I can’t instantly think of anything that we couldn’t fit into the typology (although we might need some flexibility of interpretation!). Interestingly, when the Cambridge researchers reviewed the existing literature, they could only find alcohol related nudges of the ambience, design, labelling, priming and prompting types. And not many studies overall, especially compared to research on diet which was the most popular topic for these types of nudges.

On the other hand, we could probably also find at least one metric for every one of the nine types of nudges, but they might not be the most interesting or important ones for this project. But it could still be a useful exercise to go through.

Progress with p values – perhaps

The American Statistical Association (ASA) has published their “statement” about p values. I have long held fairly strong views about p values, also known as “science’s dirtiest secret”, so this is exciting stuff for me. The process of drafting the ASA statement involved 20 experts, “many months” of emails, one two-day meeting, three months of draft statements, and was “lengthier and more controversial than anticipated”. The outcome is now out, in The American Statistician, with no fewer than 21 discussion notes to accompany it (mostly people involved from the start as far as I can gather).

The statement is made up of six principles, which are:

  1. P-values can indicate how incompatible the data are with a specified statistical model.
  2. P-values do not measure the probability that the studied hypothesis is true, or the probability that the data were produced by random chance alone.
  3. Scientific conclusions and business or policy decisions should not be based only on whether a p-value passes a specific threshold.
  4. Proper inference requires full reporting and transparency.
  5. A p-value, or statistical significance, does not measure the size of an effect or the importance of a result.
  6. By itself, a p-value does not provide a good measure of evidence regarding a model or hypothesis.

I don’t think many people would disagree with much of this.
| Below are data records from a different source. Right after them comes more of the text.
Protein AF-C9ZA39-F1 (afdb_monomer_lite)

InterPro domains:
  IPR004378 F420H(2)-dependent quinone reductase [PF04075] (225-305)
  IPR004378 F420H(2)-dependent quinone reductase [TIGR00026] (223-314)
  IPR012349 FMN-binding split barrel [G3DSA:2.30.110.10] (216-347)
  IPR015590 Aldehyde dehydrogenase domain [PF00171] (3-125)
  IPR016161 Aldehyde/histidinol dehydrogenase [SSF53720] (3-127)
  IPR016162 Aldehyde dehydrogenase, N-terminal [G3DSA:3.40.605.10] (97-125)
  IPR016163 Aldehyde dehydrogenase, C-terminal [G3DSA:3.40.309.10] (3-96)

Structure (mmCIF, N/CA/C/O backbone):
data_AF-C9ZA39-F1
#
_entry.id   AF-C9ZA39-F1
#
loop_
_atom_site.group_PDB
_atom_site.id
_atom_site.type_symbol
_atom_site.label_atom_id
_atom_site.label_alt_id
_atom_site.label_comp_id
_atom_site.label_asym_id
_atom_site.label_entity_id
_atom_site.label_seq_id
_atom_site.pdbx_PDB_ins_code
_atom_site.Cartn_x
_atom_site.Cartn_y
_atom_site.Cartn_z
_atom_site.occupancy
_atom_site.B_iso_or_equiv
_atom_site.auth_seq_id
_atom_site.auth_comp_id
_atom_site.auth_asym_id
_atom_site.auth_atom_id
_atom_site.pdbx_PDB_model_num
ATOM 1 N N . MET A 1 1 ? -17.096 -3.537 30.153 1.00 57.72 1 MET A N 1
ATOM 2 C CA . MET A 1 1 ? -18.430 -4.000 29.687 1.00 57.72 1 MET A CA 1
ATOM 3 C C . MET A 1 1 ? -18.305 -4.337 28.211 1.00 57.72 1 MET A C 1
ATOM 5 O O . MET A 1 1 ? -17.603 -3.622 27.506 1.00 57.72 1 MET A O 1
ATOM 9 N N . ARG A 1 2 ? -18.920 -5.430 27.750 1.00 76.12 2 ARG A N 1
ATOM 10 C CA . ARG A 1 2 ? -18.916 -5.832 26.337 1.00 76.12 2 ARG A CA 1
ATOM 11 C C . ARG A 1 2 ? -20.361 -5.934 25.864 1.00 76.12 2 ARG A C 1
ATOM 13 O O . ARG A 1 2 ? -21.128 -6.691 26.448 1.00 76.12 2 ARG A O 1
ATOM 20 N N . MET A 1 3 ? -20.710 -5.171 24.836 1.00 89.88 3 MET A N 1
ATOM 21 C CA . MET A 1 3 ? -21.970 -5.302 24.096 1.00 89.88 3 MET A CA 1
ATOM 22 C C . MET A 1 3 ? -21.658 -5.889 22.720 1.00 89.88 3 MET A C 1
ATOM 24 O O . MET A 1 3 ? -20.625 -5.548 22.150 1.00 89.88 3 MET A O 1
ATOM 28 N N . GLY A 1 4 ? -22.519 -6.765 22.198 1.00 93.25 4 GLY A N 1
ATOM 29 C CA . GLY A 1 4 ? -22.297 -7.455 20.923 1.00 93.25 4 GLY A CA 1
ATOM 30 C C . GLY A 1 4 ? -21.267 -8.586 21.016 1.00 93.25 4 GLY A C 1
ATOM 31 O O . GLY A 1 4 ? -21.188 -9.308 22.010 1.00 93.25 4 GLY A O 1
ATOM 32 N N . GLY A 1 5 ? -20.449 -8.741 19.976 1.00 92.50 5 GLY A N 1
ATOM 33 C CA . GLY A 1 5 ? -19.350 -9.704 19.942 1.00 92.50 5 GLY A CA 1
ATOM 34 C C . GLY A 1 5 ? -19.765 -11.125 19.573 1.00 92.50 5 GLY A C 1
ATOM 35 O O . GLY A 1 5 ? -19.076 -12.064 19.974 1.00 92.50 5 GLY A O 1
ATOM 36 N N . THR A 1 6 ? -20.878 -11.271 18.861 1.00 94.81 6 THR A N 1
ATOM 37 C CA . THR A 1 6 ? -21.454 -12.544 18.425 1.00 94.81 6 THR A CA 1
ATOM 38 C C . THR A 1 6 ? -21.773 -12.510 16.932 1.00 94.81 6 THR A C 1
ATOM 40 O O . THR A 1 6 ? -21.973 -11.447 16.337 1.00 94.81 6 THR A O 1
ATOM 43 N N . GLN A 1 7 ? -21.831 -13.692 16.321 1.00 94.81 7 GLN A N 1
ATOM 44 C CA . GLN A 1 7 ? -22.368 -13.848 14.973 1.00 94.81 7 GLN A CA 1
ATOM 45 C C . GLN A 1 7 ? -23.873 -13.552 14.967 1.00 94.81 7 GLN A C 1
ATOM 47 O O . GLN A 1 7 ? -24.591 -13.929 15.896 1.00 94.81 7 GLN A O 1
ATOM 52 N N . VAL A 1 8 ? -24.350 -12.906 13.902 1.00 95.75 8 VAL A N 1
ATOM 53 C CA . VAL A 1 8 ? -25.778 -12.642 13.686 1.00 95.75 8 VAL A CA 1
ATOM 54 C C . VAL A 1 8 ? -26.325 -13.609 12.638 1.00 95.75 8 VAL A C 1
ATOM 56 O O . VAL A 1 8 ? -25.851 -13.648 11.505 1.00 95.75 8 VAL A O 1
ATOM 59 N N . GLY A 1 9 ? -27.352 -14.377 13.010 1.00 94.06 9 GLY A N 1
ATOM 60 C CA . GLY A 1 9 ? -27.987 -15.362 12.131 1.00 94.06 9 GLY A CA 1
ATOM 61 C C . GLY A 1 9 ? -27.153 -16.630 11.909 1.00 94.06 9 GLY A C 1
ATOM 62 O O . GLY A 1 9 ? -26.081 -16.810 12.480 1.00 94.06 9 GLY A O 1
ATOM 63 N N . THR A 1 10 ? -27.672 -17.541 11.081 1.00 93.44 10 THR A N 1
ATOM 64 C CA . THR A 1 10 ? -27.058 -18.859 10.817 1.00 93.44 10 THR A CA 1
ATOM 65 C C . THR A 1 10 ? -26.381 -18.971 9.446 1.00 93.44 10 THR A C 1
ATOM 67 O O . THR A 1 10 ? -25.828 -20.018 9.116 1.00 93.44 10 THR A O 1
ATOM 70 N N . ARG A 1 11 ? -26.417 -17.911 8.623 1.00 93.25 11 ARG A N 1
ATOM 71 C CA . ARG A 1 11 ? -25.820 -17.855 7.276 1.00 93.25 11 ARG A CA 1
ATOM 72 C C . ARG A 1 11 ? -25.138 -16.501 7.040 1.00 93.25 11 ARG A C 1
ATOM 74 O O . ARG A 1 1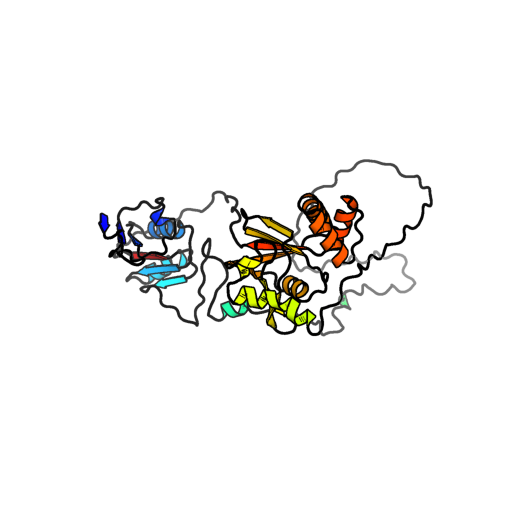1 ? -25.607 -15.491 7.551 1.00 93.25 11 ARG A O 1
ATOM 81 N N . GLY A 1 12 ? -24.087 -16.479 6.214 1.00 94.88 12 GLY A N 1
ATOM 82 C CA . GLY A 1 12 ? -23.300 -15.274 5.903 1.00 94.88 12 GLY A CA 1
ATOM 83 C C . GLY A 1 12 ? -22.237 -14.930 6.957 1.00 94.88 12 GLY A C 1
ATOM 84 O O . GLY A 1 12 ? -22.110 -15.621 7.965 1.00 94.88 12 GLY A O 1
ATOM 85 N N . PHE A 1 13 ? -21.471 -13.860 6.714 1.00 95.06 13 PHE A N 1
ATOM 86 C CA . PHE A 1 13 ? -20.379 -13.380 7.580 1.00 95.06 13 PHE A CA 1
ATOM 87 C C . PHE A 1 13 ? -20.799 -12.143 8.395 1.00 95.06 13 PHE A C 1
ATOM 89 O O . PHE A 1 13 ? -20.126 -11.115 8.382 1.00 95.06 13 PHE A O 1
ATOM 96 N N . PHE A 1 14 ? -21.952 -12.212 9.063 1.00 96.19 14 PHE A N 1
ATOM 97 C CA . PHE A 1 14 ? -22.487 -11.091 9.840 1.00 96.19 14 PHE A CA 1
ATOM 98 C C . PHE A 1 14 ? -21.999 -11.133 11.287 1.00 96.19 14 PHE A C 1
ATOM 100 O O . PHE A 1 14 ? -22.175 -12.134 11.986 1.00 96.19 14 PHE A O 1
ATOM 107 N N . PHE A 1 15 ? -21.439 -10.019 11.753 1.00 96.00 15 PHE A N 1
ATOM 108 C CA . PHE A 1 15 ? -20.962 -9.851 13.122 1.00 96.00 15 PHE A CA 1
ATOM 109 C C . PHE A 1 15 ? -21.671 -8.668 13.779 1.00 96.00 15 PHE A C 1
ATOM 111 O O . PHE A 1 15 ? -21.815 -7.611 13.161 1.00 96.00 15 PHE A O 1
ATOM 118 N N . ALA A 1 16 ? -22.143 -8.844 15.013 1.00 96.75 16 ALA A N 1
ATOM 119 C CA . ALA A 1 16 ? -22.859 -7.794 15.726 1.00 96.75 16 ALA A CA 1
ATOM 120 C C . ALA A 1 16 ? -21.934 -6.592 16.001 1.00 96.75 16 ALA A C 1
ATOM 122 O O . ALA A 1 16 ? -20.791 -6.806 16.424 1.00 96.75 16 ALA A O 1
ATOM 123 N N . PRO A 1 17 ? -22.409 -5.340 15.839 1.00 96.94 17 PRO A N 1
ATOM 124 C CA . PRO A 1 17 ? -21.688 -4.164 16.311 1.00 96.94 17 PRO A CA 1
ATOM 125 C C . PRO A 1 17 ? -21.288 -4.340 17.773 1.00 96.94 17 PRO A C 1
ATOM 127 O O . PRO A 1 17 ? -22.116 -4.666 18.626 1.00 96.94 17 PRO A O 1
ATOM 130 N N . THR A 1 18 ? -19.999 -4.194 18.043 1.00 96.62 18 THR A N 1
ATOM 131 C CA . THR A 1 18 ? -19.397 -4.572 19.315 1.00 96.62 18 THR A CA 1
ATOM 132 C C . THR A 1 18 ? -18.730 -3.366 19.942 1.00 96.62 18 THR A C 1
ATOM 134 O O . THR A 1 18 ? -17.879 -2.741 19.320 1.00 96.62 18 THR A O 1
ATOM 137 N N . VAL A 1 19 ? -19.079 -3.063 21.190 1.00 96.94 19 VAL A N 1
ATOM 138 C CA . VAL A 1 19 ? -18.408 -2.023 21.978 1.00 96.94 19 VAL A CA 1
ATOM 139 C C . VAL A 1 19 ? -17.717 -2.684 23.158 1.00 96.94 19 VAL A C 1
ATOM 141 O O . VAL A 1 19 ? -18.342 -3.436 23.914 1.00 96.94 19 VAL A O 1
ATOM 144 N N . ILE A 1 20 ? -16.425 -2.411 23.309 1.00 95.62 20 ILE A N 1
ATOM 145 C CA . ILE A 1 20 ? -15.575 -2.944 24.369 1.00 95.62 20 ILE A CA 1
ATOM 146 C C . ILE A 1 20 ? -15.096 -1.777 25.224 1.00 95.62 20 ILE A C 1
ATOM 148 O O . ILE A 1 20 ? -14.368 -0.907 24.756 1.00 95.62 20 ILE A O 1
ATOM 152 N N . THR A 1 21 ? -15.490 -1.771 26.494 1.00 95.56 21 THR A N 1
ATOM 153 C CA . THR A 1 21 ? -15.011 -0.796 27.481 1.00 95.56 21 THR A CA 1
ATOM 154 C C . THR A 1 21 ? -14.090 -1.457 28.500 1.00 95.56 21 THR A C 1
ATOM 156 O O . THR A 1 21 ? -14.265 -2.636 28.827 1.00 95.56 21 THR A O 1
ATOM 159 N N . GLY A 1 22 ? -13.145 -0.684 29.042 1.00 92.38 22 GLY A N 1
ATOM 160 C CA . GLY A 1 22 ? -12.193 -1.159 30.053 1.00 92.38 22 GLY A CA 1
ATOM 161 C C . GLY A 1 22 ? -11.000 -1.932 29.483 1.00 92.38 22 GLY A C 1
ATOM 162 O O . GLY A 1 22 ? -10.321 -2.625 30.235 1.00 92.38 22 GLY A O 1
ATOM 163 N N . ALA A 1 23 ? -10.752 -1.831 28.174 1.00 93.56 23 ALA A N 1
ATOM 164 C CA . ALA A 1 23 ? -9.533 -2.347 27.563 1.00 93.56 23 ALA A CA 1
ATOM 165 C C . ALA A 1 23 ? -8.323 -1.521 28.025 1.00 93.56 23 ALA A C 1
ATOM 167 O O . ALA A 1 23 ? -8.379 -0.289 28.105 1.00 93.56 23 ALA A O 1
ATOM 168 N N . ARG A 1 24 ? -7.222 -2.201 28.333 1.00 94.00 24 ARG A N 1
ATOM 169 C CA . ARG A 1 24 ? -5.946 -1.555 28.643 1.00 94.00 24 ARG A CA 1
ATOM 170 C C . ARG A 1 24 ? -5.260 -1.169 27.343 1.00 94.00 24 ARG A C 1
ATOM 172 O O . ARG A 1 24 ? -5.420 -1.849 26.335 1.00 94.00 24 ARG A O 1
ATOM 179 N N . GLN A 1 25 ? -4.433 -0.128 27.394 1.00 94.00 25 GLN A N 1
ATOM 180 C CA . GLN A 1 25 ? -3.727 0.361 26.210 1.00 94.00 25 GLN A CA 1
ATOM 181 C C . GLN A 1 25 ? -2.895 -0.725 25.519 1.00 94.00 25 GLN A C 1
ATOM 183 O O . GLN A 1 25 ? -2.839 -0.760 24.300 1.00 94.00 25 GLN A O 1
ATOM 188 N N . SER A 1 26 ? -2.292 -1.636 26.285 1.00 94.81 26 SER A N 1
ATOM 189 C CA . SER A 1 26 ? -1.478 -2.739 25.767 1.00 94.81 26 SER A CA 1
ATOM 190 C C . SER A 1 26 ? -2.275 -3.970 25.320 1.00 94.81 26 SER A C 1
ATOM 192 O O . SER A 1 26 ? -1.673 -4.938 24.853 1.00 94.81 26 SER A O 1
ATOM 194 N N . ASP A 1 27 ? -3.603 -3.987 25.472 1.00 95.50 27 ASP A N 1
ATOM 195 C CA . ASP A 1 27 ? -4.404 -5.121 25.020 1.00 95.50 27 ASP A CA 1
ATOM 196 C C . ASP A 1 27 ? -4.426 -5.165 23.485 1.00 95.50 27 ASP A C 1
ATOM 198 O O . ASP A 1 27 ? -4.578 -4.145 22.811 1.00 95.50 27 ASP A O 1
ATOM 202 N N . ARG A 1 28 ? -4.338 -6.373 22.915 1.00 94.94 28 ARG A N 1
ATOM 203 C CA . ARG A 1 28 ? -4.301 -6.580 21.455 1.00 94.94 28 ARG A CA 1
ATOM 204 C C . ARG A 1 28 ? -5.457 -5.911 20.715 1.00 94.94 28 ARG A C 1
ATOM 206 O O . ARG A 1 28 ? -5.264 -5.421 19.617 1.00 94.94 28 ARG A O 1
ATOM 213 N N . ILE A 1 29 ? -6.639 -5.855 21.331 1.00 93.75 29 ILE A N 1
ATOM 214 C CA . ILE A 1 29 ? -7.834 -5.241 20.737 1.00 93.75 29 ILE A CA 1
ATOM 215 C C . ILE A 1 29 ? -7.704 -3.723 20.518 1.00 93.75 29 ILE A C 1
ATOM 217 O O . ILE A 1 29 ? -8.457 -3.168 19.729 1.00 93.75 29 ILE A O 1
ATOM 221 N N . VAL A 1 30 ? -6.778 -3.065 21.225 1.00 94.25 30 VAL A N 1
ATOM 222 C CA . VAL A 1 30 ? -6.445 -1.639 21.061 1.00 94.25 30 VAL A CA 1
ATOM 223 C C . VAL A 1 30 ? -5.270 -1.461 20.094 1.00 94.25 30 VAL A C 1
ATOM 225 O O . VAL A 1 30 ? -5.223 -0.492 19.348 1.00 94.25 30 VAL A O 1
ATOM 228 N N . GLN A 1 31 ? -4.312 -2.392 20.113 1.00 93.94 31 GLN A N 1
ATOM 229 C CA . GLN A 1 31 ? -3.044 -2.282 19.383 1.00 93.94 31 GLN A CA 1
ATOM 230 C C . GLN A 1 31 ? -3.091 -2.827 17.947 1.00 93.94 31 GLN A C 1
ATOM 232 O O . GLN A 1 31 ? -2.264 -2.447 17.119 1.00 93.94 31 GLN A O 1
ATOM 237 N N . GLU A 1 32 ? -4.017 -3.740 17.652 1.00 92.56 32 GLU A N 1
ATOM 238 C CA . GLU A 1 32 ? -4.150 -4.402 16.355 1.00 92.56 32 GLU A CA 1
ATOM 239 C C . GLU A 1 32 ? -5.466 -4.011 15.675 1.00 92.56 32 GLU A C 1
ATOM 241 O O . GLU A 1 32 ? -6.527 -3.951 16.299 1.00 92.56 32 GLU A O 1
ATOM 246 N N . GLU A 1 33 ? -5.404 -3.794 14.364 1.00 93.38 33 GLU A N 1
ATOM 247 C CA . GLU A 1 33 ? -6.578 -3.510 13.548 1.00 93.38 33 GLU A CA 1
ATOM 248 C C . GLU A 1 33 ? -7.494 -4.740 13.438 1.00 93.38 33 GLU A C 1
ATOM 250 O O . GLU A 1 33 ? -7.075 -5.827 13.037 1.00 93.38 33 GLU A O 1
ATOM 255 N N . VAL A 1 34 ? -8.775 -4.561 13.777 1.00 93.25 34 VAL A N 1
ATOM 256 C CA . VAL A 1 34 ? -9.782 -5.638 13.739 1.00 93.25 34 VAL A CA 1
ATOM 257 C C . VAL A 1 34 ? -10.470 -5.743 12.373 1.00 93.25 34 VAL A C 1
ATOM 259 O O . VAL A 1 34 ? -10.919 -6.824 11.996 1.00 93.25 34 VAL A O 1
ATOM 262 N N . PHE A 1 35 ? -10.593 -4.628 11.645 1.00 94.88 35 PHE A N 1
ATOM 263 C CA . PHE A 1 35 ? -11.310 -4.523 10.362 1.00 94.88 35 PHE A CA 1
ATOM 264 C C . PHE A 1 35 ? -12.767 -5.036 10.384 1.00 94.88 35 PHE A C 1
ATOM 266 O O . PHE A 1 35 ? -13.335 -5.443 9.370 1.00 94.88 35 PHE A O 1
ATOM 273 N N . GLY A 1 36 ? -13.382 -5.029 11.568 1.00 93.50 36 GLY A N 1
ATOM 274 C CA . GLY A 1 36 ? -14.763 -5.435 11.811 1.00 93.50 36 GLY A CA 1
ATOM 275 C C . GLY A 1 36 ? -15.516 -4.368 12.605 1.00 93.50 36 GLY A C 1
ATOM 276 O O . GLY A 1 36 ? -14.920 -3.372 13.013 1.00 93.50 36 GLY A O 1
ATOM 277 N N . PRO A 1 37 ? -16.820 -4.557 12.864 1.00 95.75 37 PRO A N 1
ATOM 278 C CA . PRO A 1 37 ? -17.642 -3.567 13.552 1.00 95.75 37 PRO A CA 1
ATOM 279 C C . PRO A 1 37 ? -17.390 -3.610 15.070 1.00 95.75 37 PRO A C 1
ATOM 281 O O . PRO A 1 37 ? -18.291 -3.911 15.851 1.00 95.75 37 PRO A O 1
ATOM 284 N N . VAL A 1 38 ? -16.146 -3.369 15.488 1.00 95.81 38 VAL A N 1
ATOM 285 C CA . VAL A 1 38 ? -15.684 -3.437 16.877 1.00 95.81 38 VAL A CA 1
ATOM 286 C C . VAL A 1 38 ? -15.045 -2.106 17.262 1.00 95.81 38 VAL A C 1
ATOM 288 O O . VAL A 1 38 ? -14.072 -1.685 16.648 1.00 95.81 38 VAL A O 1
ATOM 291 N N . LEU A 1 39 ? -15.588 -1.463 18.295 1.00 95.38 39 LEU A N 1
ATOM 292 C CA . LEU A 1 39 ? -15.105 -0.203 18.852 1.00 95.38 39 LEU A CA 1
ATOM 293 C C . LEU A 1 39 ? -14.595 -0.423 20.278 1.00 95.38 39 LEU A C 1
ATOM 295 O O . LEU A 1 39 ? -15.323 -0.934 21.135 1.00 95.38 39 LEU A O 1
ATOM 299 N N . THR A 1 40 ? -13.371 0.012 20.559 1.00 95.19 40 THR A N 1
ATOM 300 C CA . THR A 1 40 ? -12.844 0.118 21.923 1.00 95.19 40 THR A CA 1
ATOM 301 C C . THR A 1 40 ? -13.078 1.519 22.473 1.00 95.19 40 THR A C 1
ATOM 303 O O . THR A 1 40 ? -12.874 2.505 21.772 1.00 95.19 40 THR A O 1
ATOM 306 N N . VAL A 1 41 ? -13.474 1.616 23.742 1.00 95.62 41 VAL A N 1
ATOM 307 C CA . VAL A 1 41 ? -13.644 2.895 24.443 1.00 95.62 41 VAL A CA 1
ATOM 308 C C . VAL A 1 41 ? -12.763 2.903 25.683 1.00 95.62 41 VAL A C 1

I was expecting something a bit more radical – the principles seem fairly self-evident to me, and don’t really address the bigger issue of what to do about statistical practice. That question is addressed in the 21 comments though.

It probably says something about the topic that it needs 21 comments. And that’s also where the disagreements come in. Some note that the principles are unlikely to change anything. Some point out that the problem isn’t with p-values themselves, but the fact that they are misunderstood and abused. The Bayesians, predictably, advocate Bayes. About half say updating the teaching of statistics is the most urgent task now.

So a decent statement as far as it goes, in acknowledging the problems. But not much in the way of constructive ideas on where to go from here. Some journals have banned p-values altogether, which sounds like a knee-jerk reaction in the other extreme direction. I’d just like to see poor old p’s downgraded to one of the many statistical measures to consider when analysing data. Never the main one, and definitely not the deciding factor on whether something is important or not. I may have to wait a bit longer for that day.